See more background on approval of SMECO's optional green SOS rider in our prior story here
The Retail Energy Supply Association has sought judicial review of the PSC's action adopting the SOS-G rider
While the PSC considered arguments concerning SOS-G, including statutory arguments, and individual commissioners addressed statutory interpretations from the bench during the PSC's administrative meeting, the PSC's approval was effected through a letter order
As such, in addressing RESA's petition for review, the Circuit Court for Baltimore City remanded case to the PSC for the PSC to formally, "render findings of fact and
conclusions of law as to its August 19, 2020 decision to approve Southern Maryland
Electric Cooperative's (SMECO's) proposed Standard Offer Service-Green rider."

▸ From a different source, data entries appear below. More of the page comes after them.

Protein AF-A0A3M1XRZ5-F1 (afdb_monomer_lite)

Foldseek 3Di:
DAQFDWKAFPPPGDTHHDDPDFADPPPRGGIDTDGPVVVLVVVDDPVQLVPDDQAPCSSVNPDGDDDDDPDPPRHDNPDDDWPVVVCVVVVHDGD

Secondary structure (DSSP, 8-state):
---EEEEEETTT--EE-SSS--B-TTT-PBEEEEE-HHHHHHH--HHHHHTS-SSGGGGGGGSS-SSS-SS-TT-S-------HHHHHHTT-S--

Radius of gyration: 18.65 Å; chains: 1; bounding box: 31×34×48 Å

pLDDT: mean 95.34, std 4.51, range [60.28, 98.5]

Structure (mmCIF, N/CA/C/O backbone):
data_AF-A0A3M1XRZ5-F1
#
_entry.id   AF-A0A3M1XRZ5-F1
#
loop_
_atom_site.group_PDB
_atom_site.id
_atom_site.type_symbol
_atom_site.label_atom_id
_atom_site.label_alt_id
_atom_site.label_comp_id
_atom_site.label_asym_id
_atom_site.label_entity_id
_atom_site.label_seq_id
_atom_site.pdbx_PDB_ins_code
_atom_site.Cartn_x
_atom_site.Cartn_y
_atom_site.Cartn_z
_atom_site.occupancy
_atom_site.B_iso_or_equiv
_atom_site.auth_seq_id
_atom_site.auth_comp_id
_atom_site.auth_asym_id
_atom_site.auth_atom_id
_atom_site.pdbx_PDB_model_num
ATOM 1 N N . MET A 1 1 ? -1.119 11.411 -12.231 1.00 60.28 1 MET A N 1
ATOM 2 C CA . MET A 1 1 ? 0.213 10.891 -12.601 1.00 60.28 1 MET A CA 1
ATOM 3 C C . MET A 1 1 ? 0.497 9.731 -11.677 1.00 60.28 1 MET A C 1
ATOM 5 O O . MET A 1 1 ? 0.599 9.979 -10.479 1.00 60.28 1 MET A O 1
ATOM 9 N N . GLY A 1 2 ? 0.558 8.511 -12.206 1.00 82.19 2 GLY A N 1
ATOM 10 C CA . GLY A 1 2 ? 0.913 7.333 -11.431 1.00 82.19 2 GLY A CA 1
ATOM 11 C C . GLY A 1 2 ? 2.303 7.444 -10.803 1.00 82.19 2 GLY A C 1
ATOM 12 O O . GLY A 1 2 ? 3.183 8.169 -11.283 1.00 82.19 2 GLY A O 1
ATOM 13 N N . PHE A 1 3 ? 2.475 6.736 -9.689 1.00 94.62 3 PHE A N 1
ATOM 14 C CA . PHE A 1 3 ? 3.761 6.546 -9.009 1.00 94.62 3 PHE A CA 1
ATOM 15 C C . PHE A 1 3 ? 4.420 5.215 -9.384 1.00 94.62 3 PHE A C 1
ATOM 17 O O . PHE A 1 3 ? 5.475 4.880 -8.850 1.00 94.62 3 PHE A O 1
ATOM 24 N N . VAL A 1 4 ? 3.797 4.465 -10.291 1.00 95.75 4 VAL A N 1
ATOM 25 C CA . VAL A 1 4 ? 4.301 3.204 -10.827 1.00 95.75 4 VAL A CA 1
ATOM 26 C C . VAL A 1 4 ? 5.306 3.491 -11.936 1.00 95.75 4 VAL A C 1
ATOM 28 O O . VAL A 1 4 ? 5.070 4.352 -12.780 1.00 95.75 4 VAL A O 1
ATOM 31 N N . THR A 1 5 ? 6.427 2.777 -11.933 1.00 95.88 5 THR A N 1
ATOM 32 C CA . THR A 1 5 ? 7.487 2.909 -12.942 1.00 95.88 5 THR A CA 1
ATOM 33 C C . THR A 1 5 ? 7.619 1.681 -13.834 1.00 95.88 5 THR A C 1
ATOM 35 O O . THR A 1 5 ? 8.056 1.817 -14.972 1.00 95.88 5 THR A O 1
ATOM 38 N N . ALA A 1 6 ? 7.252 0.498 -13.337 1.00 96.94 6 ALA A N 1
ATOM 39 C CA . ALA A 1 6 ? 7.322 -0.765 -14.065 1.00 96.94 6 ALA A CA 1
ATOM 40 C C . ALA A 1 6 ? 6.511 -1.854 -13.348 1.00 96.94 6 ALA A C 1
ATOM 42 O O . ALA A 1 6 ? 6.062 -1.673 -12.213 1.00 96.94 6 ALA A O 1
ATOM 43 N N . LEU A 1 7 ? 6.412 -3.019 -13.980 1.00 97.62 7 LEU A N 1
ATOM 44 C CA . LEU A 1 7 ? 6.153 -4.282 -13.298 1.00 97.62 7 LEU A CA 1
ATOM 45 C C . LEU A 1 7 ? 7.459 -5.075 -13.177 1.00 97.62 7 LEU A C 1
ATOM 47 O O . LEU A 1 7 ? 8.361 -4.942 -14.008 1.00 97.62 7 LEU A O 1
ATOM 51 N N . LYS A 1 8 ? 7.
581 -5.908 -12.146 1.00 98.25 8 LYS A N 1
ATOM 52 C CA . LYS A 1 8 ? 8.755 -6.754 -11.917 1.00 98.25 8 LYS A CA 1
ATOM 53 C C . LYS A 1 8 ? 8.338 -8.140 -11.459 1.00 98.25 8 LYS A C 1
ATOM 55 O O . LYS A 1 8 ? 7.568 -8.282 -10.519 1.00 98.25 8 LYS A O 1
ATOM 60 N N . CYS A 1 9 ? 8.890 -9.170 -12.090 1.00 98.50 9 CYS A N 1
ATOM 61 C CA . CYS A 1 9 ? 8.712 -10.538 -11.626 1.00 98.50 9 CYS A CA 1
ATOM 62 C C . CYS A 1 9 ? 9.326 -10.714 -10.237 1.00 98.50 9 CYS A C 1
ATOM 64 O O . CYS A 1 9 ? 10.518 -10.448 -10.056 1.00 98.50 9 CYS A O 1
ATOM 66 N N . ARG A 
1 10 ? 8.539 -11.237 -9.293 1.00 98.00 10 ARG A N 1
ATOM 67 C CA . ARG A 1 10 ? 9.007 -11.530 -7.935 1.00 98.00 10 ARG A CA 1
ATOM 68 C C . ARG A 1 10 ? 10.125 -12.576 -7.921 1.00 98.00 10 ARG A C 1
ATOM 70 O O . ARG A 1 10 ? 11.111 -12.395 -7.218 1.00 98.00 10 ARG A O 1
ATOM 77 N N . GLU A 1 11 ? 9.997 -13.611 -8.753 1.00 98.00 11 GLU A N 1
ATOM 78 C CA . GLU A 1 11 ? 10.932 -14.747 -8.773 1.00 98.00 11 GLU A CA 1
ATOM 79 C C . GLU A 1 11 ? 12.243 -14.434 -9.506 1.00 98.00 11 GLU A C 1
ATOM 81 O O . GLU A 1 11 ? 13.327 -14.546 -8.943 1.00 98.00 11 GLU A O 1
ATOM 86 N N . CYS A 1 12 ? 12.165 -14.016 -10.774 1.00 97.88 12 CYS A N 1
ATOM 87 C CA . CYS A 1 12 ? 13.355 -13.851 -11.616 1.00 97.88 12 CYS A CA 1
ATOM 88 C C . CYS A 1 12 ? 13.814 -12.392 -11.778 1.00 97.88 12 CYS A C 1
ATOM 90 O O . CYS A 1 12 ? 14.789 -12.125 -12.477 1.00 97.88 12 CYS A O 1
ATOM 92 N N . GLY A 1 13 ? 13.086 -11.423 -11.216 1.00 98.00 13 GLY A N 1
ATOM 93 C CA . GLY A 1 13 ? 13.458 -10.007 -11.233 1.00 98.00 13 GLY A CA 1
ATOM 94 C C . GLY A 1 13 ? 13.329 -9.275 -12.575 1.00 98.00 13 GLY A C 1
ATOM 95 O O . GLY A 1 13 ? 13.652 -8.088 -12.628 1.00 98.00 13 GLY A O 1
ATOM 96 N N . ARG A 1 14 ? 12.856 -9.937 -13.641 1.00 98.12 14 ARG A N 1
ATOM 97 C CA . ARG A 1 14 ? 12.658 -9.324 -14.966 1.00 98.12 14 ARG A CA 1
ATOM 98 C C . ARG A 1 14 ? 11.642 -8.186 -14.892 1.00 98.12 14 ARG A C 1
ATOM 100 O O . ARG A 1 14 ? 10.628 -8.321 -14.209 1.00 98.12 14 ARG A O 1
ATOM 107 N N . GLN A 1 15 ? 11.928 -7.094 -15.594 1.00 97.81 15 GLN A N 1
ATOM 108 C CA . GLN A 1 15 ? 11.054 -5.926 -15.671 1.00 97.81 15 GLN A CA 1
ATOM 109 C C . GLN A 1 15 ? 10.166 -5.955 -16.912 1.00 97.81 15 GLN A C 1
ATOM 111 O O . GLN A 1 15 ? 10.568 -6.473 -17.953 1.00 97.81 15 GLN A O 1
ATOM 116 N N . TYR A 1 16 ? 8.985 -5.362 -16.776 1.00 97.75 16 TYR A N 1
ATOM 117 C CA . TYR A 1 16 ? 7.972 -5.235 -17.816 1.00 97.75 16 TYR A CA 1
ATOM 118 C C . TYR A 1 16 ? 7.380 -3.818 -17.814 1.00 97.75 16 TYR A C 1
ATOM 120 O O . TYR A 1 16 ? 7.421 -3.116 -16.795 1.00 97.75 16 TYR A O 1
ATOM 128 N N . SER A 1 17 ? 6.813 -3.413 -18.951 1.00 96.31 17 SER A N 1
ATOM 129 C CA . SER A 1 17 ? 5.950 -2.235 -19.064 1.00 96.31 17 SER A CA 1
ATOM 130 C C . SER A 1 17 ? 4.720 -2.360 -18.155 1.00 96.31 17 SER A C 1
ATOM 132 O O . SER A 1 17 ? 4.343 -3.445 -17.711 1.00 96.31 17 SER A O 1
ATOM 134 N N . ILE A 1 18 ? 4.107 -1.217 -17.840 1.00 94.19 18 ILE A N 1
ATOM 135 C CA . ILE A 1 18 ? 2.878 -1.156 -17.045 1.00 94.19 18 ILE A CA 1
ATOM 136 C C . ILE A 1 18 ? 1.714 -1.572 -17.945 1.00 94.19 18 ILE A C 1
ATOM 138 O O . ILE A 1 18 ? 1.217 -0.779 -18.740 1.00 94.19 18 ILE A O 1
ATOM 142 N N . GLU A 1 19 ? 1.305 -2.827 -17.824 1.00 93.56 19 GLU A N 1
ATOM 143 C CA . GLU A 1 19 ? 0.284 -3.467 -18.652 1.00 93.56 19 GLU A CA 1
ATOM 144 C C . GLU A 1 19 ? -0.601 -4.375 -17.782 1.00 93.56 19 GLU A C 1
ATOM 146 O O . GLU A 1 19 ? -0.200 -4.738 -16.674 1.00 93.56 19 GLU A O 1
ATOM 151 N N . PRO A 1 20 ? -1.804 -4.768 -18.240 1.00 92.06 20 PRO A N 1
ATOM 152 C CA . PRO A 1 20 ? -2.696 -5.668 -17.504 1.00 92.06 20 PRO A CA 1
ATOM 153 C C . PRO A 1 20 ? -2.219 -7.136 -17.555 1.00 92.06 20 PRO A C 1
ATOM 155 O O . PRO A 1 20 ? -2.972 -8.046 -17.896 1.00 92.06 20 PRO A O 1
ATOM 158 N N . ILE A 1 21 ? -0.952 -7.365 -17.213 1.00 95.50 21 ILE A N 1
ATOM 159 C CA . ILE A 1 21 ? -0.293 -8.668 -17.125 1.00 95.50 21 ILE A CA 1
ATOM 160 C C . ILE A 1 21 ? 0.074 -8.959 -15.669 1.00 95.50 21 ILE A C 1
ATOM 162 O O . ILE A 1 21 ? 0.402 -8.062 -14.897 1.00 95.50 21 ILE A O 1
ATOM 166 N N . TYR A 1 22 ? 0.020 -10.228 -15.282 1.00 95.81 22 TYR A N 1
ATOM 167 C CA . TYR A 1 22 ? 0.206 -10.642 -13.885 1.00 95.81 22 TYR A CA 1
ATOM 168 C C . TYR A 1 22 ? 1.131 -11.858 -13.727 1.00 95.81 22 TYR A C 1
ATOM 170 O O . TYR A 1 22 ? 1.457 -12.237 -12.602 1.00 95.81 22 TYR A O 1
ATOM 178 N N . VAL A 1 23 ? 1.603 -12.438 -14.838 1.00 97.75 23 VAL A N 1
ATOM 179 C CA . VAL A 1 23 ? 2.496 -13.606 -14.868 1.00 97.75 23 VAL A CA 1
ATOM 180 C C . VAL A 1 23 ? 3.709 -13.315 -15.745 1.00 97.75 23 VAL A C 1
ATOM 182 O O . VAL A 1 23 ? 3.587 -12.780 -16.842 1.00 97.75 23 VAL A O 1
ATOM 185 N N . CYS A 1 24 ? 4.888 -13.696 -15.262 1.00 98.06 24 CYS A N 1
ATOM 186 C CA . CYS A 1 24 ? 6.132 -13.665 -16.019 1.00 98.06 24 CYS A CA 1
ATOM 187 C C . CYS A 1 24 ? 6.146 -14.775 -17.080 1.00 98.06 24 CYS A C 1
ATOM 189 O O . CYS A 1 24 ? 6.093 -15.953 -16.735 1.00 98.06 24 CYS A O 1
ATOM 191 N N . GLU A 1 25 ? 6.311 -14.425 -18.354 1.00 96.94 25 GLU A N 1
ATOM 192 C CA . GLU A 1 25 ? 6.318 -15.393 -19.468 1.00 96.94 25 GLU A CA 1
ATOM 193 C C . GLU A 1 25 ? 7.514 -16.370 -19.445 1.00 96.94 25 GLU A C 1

In its new order on remand, the PSC states that, "RESA argues that the Electric Choice Act requires electric utilities to provide a
non-competitive backstop SOS while retail suppliers provide competitive products and
services."
"The Commission finds, however, that no part of the Electric Choice Act even
requires cooperatives to provide SOS, designates suppliers as the only providers of
competitive products and services, or states that SOS is not to be a competitive service," the PSC states
"Furthermore, while Section 7-510(c)(3)(ii) of the Electric Choice Act requires
electric utilities to provide standard offer service to its customers, that same provision
expressly allows cooperatives like SMECO to choose whether or not to provide its
members with SOS. This is but one of the many ways in which the Electric Choice Act
distinguishes between cooperatives and investor-owned utilities," the PSC states
"The first stated purpose of the Electric Choice Act is to establish customer choice;
the second is to create a competitive supply market. The Commission finds that
SMECO’s proposed rider is in keeping with the Act’s first stated goal of 'establishing
customer choice' in that it creates an additional choice for SMECO’s members. As to
'creating competitive retail electricity supply and electricity supply services markets,'
the second stated goal of the Electric Choice Act, SMECO’s proposed rider SOS-G in no
way impedes the creation of a competitive supply market. In fact, given the
Commission’s finding that SOS is a competitive product, not to mention RESA’s
admission that 'some suppliers compete specifically and directly against SOS,'
SMECO’s proposed rider SOS-G will actually contribute to the creation of a competitive
supply market, as well as enhance customer choice," the PSC states
The PSC states, "The plain language of the Electric Choice Act also allows consumers to choose to
receive service from their electric company or from a supplier. In short, the Act allows
consumers to choose how and from whom they receive their electric supply service.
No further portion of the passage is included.